The playwright is particularly useful due to the following features:

  1. Auto-wait: The playwright waits for elements to become actionable before taking action. It also features a rich set of introspective events. This combination eliminates the need for artificial timeouts, the primary cause of flaky tests.
  2. Web-first assertions: Playwright assertions are created specifically for the dynamic web. They automatically retry checks until the expected conditions are met, ensuring your tests are robust.
  3. Browser contexts: The playwright creates a separate browser context (like a fresh browser profile) for each test. This delivers full test isolation with zero overhead.
  4. Tracing: Playwright allows you to configure test retries, and capture detailed execution traces, videos, and screenshots.

Setting up your environment

Before scraping websites, let's set up our system's Python environment for Playwright by following a few straightforward steps:

Step 1: Make sure you have Python and Pip installed on your system.

python --version && pip --version

1.png

Step 2: Optionally, create a Python virtual environment (using Virtualenv).

virtualenv --python python3.12 .venv
.venv\Scripts\activate

2.png

Step 3: Install the PyPI packages that we will use in this blog.

pip install playwright==1.44.0

3.png

Step 4: Run the following command to install the necessary browser binaries.

playwright install

This will install the latest versions of Chromium, Firefox, and WebKit. You can use any of these browsers in your code, but we'll use Chromium for this tutorial.

Step 5: Create a Python file (e.g., main.py) where we will write all our web scraping code. My project directory looks like this:

D:\scrapingant\playwright-series\part-1

├── .venv
│ ├── Scripts
│ ├── ... (other virtual environment folders)

├── main.py (or any other Python files you create)

Launching Playwright

Playwright for Python offers both synchronous and asynchronous APIs. We'll start with a simple synchronous script to open a browser, navigate to a URL, and extract the website's title.

from playwright.sync_api import Playwright, sync_playwright

def run(playwright: Playwright, url: str):
# Launch Chromium in non-headless mode (visible UI)
browser = playwright.chromium.launch(headless=False)

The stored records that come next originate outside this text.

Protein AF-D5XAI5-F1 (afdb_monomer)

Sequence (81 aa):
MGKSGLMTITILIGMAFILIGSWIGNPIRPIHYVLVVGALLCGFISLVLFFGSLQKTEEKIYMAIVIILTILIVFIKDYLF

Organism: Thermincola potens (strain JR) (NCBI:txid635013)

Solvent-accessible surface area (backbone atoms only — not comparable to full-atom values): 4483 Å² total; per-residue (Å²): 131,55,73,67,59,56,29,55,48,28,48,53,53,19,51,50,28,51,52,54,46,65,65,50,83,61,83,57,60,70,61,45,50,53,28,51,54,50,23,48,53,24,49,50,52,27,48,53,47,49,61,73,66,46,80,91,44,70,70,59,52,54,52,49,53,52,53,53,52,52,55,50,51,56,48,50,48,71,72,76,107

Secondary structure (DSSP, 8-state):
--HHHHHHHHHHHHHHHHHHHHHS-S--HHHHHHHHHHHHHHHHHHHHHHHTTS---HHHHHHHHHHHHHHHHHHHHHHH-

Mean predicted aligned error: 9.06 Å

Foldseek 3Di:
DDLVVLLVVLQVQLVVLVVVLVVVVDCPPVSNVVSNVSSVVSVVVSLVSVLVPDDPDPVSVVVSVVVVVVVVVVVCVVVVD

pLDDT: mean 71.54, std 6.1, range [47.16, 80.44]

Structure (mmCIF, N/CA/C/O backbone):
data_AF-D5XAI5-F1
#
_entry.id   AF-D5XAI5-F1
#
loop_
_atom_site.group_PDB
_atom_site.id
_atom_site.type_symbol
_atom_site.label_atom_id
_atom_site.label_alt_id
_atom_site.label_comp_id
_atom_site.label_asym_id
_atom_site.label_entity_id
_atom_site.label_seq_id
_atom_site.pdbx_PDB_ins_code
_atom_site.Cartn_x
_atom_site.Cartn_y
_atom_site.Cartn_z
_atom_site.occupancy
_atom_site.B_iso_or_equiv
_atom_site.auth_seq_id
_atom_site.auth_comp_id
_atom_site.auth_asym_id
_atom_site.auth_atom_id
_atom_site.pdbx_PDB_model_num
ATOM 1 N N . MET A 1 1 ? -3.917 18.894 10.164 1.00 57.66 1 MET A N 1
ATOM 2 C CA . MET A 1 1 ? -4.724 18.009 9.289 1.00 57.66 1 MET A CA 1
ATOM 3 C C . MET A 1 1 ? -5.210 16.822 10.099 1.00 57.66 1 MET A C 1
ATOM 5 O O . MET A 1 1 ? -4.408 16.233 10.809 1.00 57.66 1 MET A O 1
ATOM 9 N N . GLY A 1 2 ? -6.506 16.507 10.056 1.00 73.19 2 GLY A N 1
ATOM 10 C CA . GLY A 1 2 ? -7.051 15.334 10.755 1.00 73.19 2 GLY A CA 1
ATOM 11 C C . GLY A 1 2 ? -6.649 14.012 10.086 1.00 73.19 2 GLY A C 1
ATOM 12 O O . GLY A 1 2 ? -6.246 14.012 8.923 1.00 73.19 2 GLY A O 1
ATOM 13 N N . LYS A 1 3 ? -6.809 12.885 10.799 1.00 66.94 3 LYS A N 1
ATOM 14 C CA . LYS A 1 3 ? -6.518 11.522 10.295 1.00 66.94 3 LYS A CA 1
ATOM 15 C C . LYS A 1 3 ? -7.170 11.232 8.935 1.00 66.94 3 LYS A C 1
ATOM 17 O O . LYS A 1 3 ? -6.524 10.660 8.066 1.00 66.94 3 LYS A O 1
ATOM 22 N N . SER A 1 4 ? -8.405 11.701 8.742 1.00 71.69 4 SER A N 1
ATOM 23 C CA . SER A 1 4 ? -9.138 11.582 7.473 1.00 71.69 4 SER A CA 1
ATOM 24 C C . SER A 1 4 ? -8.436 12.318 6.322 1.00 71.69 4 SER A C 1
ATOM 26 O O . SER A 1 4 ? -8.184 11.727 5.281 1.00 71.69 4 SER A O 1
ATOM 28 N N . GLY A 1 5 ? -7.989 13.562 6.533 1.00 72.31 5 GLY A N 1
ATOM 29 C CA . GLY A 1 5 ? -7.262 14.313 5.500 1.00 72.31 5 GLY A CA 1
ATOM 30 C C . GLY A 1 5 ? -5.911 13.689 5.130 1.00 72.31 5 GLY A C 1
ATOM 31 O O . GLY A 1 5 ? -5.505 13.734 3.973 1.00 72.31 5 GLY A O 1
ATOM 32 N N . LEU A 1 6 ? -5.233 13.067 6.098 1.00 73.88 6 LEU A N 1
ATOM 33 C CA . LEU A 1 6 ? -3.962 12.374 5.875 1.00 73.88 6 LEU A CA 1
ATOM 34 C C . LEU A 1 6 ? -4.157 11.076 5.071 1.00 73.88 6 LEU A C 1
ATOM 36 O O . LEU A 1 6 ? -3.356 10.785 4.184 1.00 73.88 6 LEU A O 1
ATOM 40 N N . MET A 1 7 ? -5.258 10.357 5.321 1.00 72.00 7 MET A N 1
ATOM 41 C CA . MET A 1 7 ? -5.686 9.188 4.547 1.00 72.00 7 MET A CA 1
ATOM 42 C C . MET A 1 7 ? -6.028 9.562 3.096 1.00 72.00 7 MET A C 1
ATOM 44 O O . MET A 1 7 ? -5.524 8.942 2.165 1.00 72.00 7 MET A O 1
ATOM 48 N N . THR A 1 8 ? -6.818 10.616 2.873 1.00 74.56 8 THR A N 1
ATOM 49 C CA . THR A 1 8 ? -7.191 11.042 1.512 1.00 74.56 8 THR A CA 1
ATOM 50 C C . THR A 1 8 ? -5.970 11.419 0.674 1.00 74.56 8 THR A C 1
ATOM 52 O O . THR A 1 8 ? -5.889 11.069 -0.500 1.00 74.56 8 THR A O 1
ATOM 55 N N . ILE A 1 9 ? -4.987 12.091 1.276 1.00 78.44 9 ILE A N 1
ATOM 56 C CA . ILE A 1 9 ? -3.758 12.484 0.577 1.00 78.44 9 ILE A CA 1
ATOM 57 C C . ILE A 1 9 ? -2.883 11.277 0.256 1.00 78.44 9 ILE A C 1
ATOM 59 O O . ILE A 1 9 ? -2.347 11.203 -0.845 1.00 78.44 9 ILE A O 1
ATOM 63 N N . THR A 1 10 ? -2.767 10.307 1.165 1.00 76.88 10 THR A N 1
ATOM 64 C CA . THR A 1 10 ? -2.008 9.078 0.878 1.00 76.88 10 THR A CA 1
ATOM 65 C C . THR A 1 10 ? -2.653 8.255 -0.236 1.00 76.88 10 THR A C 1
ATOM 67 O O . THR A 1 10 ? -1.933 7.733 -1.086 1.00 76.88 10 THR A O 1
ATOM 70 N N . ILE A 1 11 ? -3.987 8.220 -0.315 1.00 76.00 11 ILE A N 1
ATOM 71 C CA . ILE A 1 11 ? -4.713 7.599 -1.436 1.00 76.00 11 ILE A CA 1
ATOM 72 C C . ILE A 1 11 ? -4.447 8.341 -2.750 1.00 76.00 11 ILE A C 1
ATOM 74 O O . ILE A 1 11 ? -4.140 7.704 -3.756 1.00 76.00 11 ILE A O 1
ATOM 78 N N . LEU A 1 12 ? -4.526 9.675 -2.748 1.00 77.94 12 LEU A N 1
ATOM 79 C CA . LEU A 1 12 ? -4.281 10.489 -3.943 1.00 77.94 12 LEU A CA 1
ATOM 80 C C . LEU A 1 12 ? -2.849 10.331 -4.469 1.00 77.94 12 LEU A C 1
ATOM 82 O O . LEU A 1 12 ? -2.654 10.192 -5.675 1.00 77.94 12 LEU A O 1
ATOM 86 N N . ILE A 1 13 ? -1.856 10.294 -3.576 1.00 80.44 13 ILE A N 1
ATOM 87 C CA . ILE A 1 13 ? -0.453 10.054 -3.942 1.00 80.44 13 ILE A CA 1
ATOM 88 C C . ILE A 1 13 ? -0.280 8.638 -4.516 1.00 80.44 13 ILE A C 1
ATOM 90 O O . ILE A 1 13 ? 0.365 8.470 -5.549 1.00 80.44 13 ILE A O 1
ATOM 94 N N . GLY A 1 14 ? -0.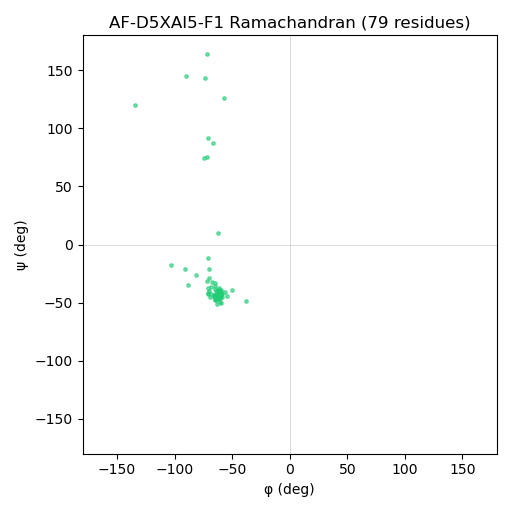901 7.624 -3.903 1.00 74.56 14 GLY A N 1
ATOM 95 C CA . GLY A 1 14 ? -0.882 6.250 -4.416 1.00 74.56 14 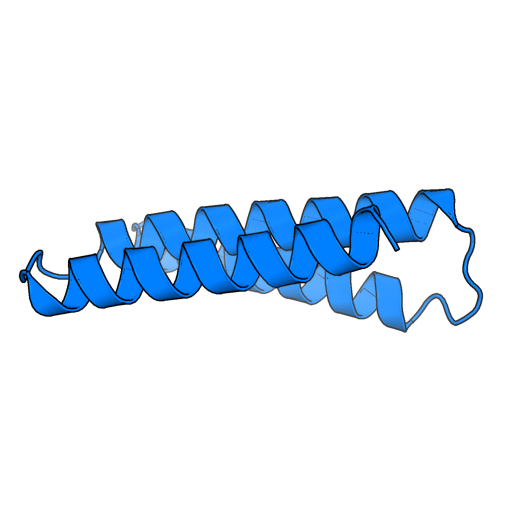GLY A CA 1
ATOM 96 C C . GLY A 1 14 ? -1.505 6.124 -5.811 1.00 74.56 14 GLY A C 1
ATOM 97 O O . GLY A 1 14 ? -0.915 5.507 -6.696 1.00 74.56 14 GLY A O 1
ATOM 98 N N . MET A 1 15 ? -2.655 6.766 -6.045 1.00 75.69 15 MET A N 1
ATOM 99 C CA . MET A 1 15 ? -3.287 6.823 -7.369 1.00 75.69 15 MET A CA 1
ATOM 100 C C . MET A 1 15 ? -2.410 7.532 -8.403 1.00 75.69 15 MET A C 1
ATOM 102 O O . MET A 1 15 ? -2.325 7.068 -9.539 1.00 75.69 15 MET A O 1
ATOM 106 N N . ALA A 1 16 ? -1.727 8.615 -8.022 1.00 78.94 16 ALA A N 1
ATOM 107 C CA . ALA A 1 16 ? -0.811 9.316 -8.915 1.00 78.94 16 ALA A CA 1
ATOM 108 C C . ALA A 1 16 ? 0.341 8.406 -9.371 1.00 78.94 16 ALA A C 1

# Open a new browser page with specified dimensions
page = browser.new_page(viewport={"width": 1600, "height": 900})

# Navigate to the given URL
page.goto(url)

# Get the page title
title = page.title()

# Close the browser
browser.close()

# Return the URL and title as a dictionary
return {"url": url, "title": title}

def main():
# Use sync_playwright to manage the Playwright instance
with sync_playwright() as playwright:
result = run(playwright, url="https://scrapingant.com/")
print(result)

if __name__ == "__main__":
main()

The result is:

4.png

Now let's see Playwright's async API and Asyncio in action. Asynchronous programming is particularly useful for I/O-bound tasks like web scraping. It allows us to perform other work concurrently, like waiting for HTTP responses, storing data in a file, or interacting with databases – all without blocking the main thread.

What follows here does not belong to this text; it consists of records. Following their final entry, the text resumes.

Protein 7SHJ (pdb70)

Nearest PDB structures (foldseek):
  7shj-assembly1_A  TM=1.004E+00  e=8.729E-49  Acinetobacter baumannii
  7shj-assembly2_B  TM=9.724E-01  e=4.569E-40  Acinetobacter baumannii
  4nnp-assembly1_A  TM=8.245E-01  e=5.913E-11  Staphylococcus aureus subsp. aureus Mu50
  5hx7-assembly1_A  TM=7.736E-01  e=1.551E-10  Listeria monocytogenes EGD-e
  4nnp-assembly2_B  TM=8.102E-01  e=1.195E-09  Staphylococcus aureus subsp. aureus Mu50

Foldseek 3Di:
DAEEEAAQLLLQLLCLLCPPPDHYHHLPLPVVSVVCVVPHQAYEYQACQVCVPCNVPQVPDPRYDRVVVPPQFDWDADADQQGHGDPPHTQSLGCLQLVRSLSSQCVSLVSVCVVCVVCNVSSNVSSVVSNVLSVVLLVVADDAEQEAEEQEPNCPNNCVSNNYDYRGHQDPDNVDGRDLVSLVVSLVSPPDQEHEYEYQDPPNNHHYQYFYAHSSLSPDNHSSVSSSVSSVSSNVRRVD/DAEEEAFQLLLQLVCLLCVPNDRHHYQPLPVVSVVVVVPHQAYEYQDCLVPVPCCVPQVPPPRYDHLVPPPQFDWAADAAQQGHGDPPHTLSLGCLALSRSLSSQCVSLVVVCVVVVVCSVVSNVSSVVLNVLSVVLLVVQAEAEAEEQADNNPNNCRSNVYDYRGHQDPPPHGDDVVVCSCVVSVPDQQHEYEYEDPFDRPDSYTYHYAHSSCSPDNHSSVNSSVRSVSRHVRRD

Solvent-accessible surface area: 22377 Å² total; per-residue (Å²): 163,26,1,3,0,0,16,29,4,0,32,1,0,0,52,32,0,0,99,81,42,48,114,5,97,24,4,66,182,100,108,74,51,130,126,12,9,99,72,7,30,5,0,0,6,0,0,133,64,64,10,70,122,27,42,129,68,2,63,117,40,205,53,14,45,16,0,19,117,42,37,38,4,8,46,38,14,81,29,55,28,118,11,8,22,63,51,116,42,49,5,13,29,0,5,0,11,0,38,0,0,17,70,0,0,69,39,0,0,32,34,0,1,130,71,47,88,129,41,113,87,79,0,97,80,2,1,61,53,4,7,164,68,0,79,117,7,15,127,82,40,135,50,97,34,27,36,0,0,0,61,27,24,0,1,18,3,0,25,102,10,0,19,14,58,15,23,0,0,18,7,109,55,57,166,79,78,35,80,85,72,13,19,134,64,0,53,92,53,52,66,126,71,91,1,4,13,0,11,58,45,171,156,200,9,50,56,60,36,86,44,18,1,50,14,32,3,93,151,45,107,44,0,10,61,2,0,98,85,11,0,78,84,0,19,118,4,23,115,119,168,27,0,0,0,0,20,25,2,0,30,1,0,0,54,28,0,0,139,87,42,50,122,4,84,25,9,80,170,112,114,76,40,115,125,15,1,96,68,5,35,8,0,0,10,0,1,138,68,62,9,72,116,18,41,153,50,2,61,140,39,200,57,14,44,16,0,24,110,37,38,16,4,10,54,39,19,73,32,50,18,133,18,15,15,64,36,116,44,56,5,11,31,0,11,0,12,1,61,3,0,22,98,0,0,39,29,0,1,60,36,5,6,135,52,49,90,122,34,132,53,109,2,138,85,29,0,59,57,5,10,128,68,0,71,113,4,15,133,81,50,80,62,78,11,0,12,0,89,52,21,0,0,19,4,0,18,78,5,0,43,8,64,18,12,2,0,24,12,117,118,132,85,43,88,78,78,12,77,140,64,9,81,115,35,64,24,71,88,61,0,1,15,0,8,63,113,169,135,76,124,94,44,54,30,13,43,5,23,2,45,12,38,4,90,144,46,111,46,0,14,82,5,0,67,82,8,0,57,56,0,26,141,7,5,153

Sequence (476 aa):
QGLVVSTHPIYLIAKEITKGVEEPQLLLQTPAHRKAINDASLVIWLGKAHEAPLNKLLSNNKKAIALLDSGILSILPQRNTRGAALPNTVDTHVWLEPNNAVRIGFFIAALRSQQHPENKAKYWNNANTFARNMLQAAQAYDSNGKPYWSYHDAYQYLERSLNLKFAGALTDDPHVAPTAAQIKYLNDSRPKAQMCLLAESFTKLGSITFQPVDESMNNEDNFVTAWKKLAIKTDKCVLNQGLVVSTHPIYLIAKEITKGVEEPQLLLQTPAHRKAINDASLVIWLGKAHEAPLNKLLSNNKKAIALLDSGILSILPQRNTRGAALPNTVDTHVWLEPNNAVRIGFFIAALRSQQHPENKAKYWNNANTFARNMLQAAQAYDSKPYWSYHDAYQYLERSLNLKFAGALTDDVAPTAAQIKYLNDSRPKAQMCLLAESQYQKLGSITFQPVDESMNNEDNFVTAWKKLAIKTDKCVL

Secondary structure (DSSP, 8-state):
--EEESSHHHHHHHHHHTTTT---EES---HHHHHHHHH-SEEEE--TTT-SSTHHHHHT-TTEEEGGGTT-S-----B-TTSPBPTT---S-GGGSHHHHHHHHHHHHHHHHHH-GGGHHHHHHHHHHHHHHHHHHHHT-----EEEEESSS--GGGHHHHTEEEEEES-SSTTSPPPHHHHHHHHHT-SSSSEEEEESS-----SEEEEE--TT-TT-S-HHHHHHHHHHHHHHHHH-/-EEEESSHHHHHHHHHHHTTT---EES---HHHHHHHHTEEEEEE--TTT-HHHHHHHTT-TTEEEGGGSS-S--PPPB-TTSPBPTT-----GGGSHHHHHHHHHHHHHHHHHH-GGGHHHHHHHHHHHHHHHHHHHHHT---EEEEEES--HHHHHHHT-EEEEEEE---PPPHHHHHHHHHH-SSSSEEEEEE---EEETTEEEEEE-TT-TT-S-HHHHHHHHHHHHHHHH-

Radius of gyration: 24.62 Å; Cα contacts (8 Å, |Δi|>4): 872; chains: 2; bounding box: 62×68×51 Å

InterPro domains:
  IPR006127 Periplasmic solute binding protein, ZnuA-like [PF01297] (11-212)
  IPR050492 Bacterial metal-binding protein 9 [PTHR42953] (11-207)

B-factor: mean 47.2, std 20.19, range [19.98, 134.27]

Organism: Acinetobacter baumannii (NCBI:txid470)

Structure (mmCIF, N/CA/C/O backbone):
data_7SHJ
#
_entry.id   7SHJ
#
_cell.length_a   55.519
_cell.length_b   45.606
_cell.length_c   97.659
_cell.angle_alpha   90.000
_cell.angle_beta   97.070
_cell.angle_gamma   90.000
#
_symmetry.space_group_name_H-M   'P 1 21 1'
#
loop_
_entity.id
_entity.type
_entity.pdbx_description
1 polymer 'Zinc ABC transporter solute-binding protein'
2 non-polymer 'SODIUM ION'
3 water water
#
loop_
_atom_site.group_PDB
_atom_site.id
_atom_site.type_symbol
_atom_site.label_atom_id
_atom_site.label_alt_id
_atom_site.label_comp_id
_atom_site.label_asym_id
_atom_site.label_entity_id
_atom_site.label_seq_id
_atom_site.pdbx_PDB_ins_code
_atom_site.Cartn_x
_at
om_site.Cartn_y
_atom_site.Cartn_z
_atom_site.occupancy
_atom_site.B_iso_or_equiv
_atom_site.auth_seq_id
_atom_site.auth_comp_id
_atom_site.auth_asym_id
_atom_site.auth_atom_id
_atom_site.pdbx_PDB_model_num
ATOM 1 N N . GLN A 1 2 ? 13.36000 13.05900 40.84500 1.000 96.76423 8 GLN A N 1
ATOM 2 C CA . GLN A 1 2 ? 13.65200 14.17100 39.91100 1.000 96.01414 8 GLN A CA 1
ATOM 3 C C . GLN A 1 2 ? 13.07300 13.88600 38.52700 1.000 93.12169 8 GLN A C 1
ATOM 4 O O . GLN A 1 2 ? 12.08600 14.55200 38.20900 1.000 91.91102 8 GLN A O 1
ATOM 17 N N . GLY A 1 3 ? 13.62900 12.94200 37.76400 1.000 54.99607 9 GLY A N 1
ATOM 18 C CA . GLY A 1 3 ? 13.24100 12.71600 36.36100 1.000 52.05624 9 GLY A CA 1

We will convert our initial script into an asynchronous version using Playwright's async API and Asyncio, a standard Python library for writing concurrent code using the async/await syntax.

import asyncio
from playwright.async_api import Playwright, async_playwright

async def run(playwright: Playwright, url: str):
# Launch Chromium in non-headless mode (visible UI)
browser = await playwright.chromium.launch(headless=False)

# Open a new browser page with specified dimensions
page = await browser.new_page(viewport={"width": 1600, "height": 900})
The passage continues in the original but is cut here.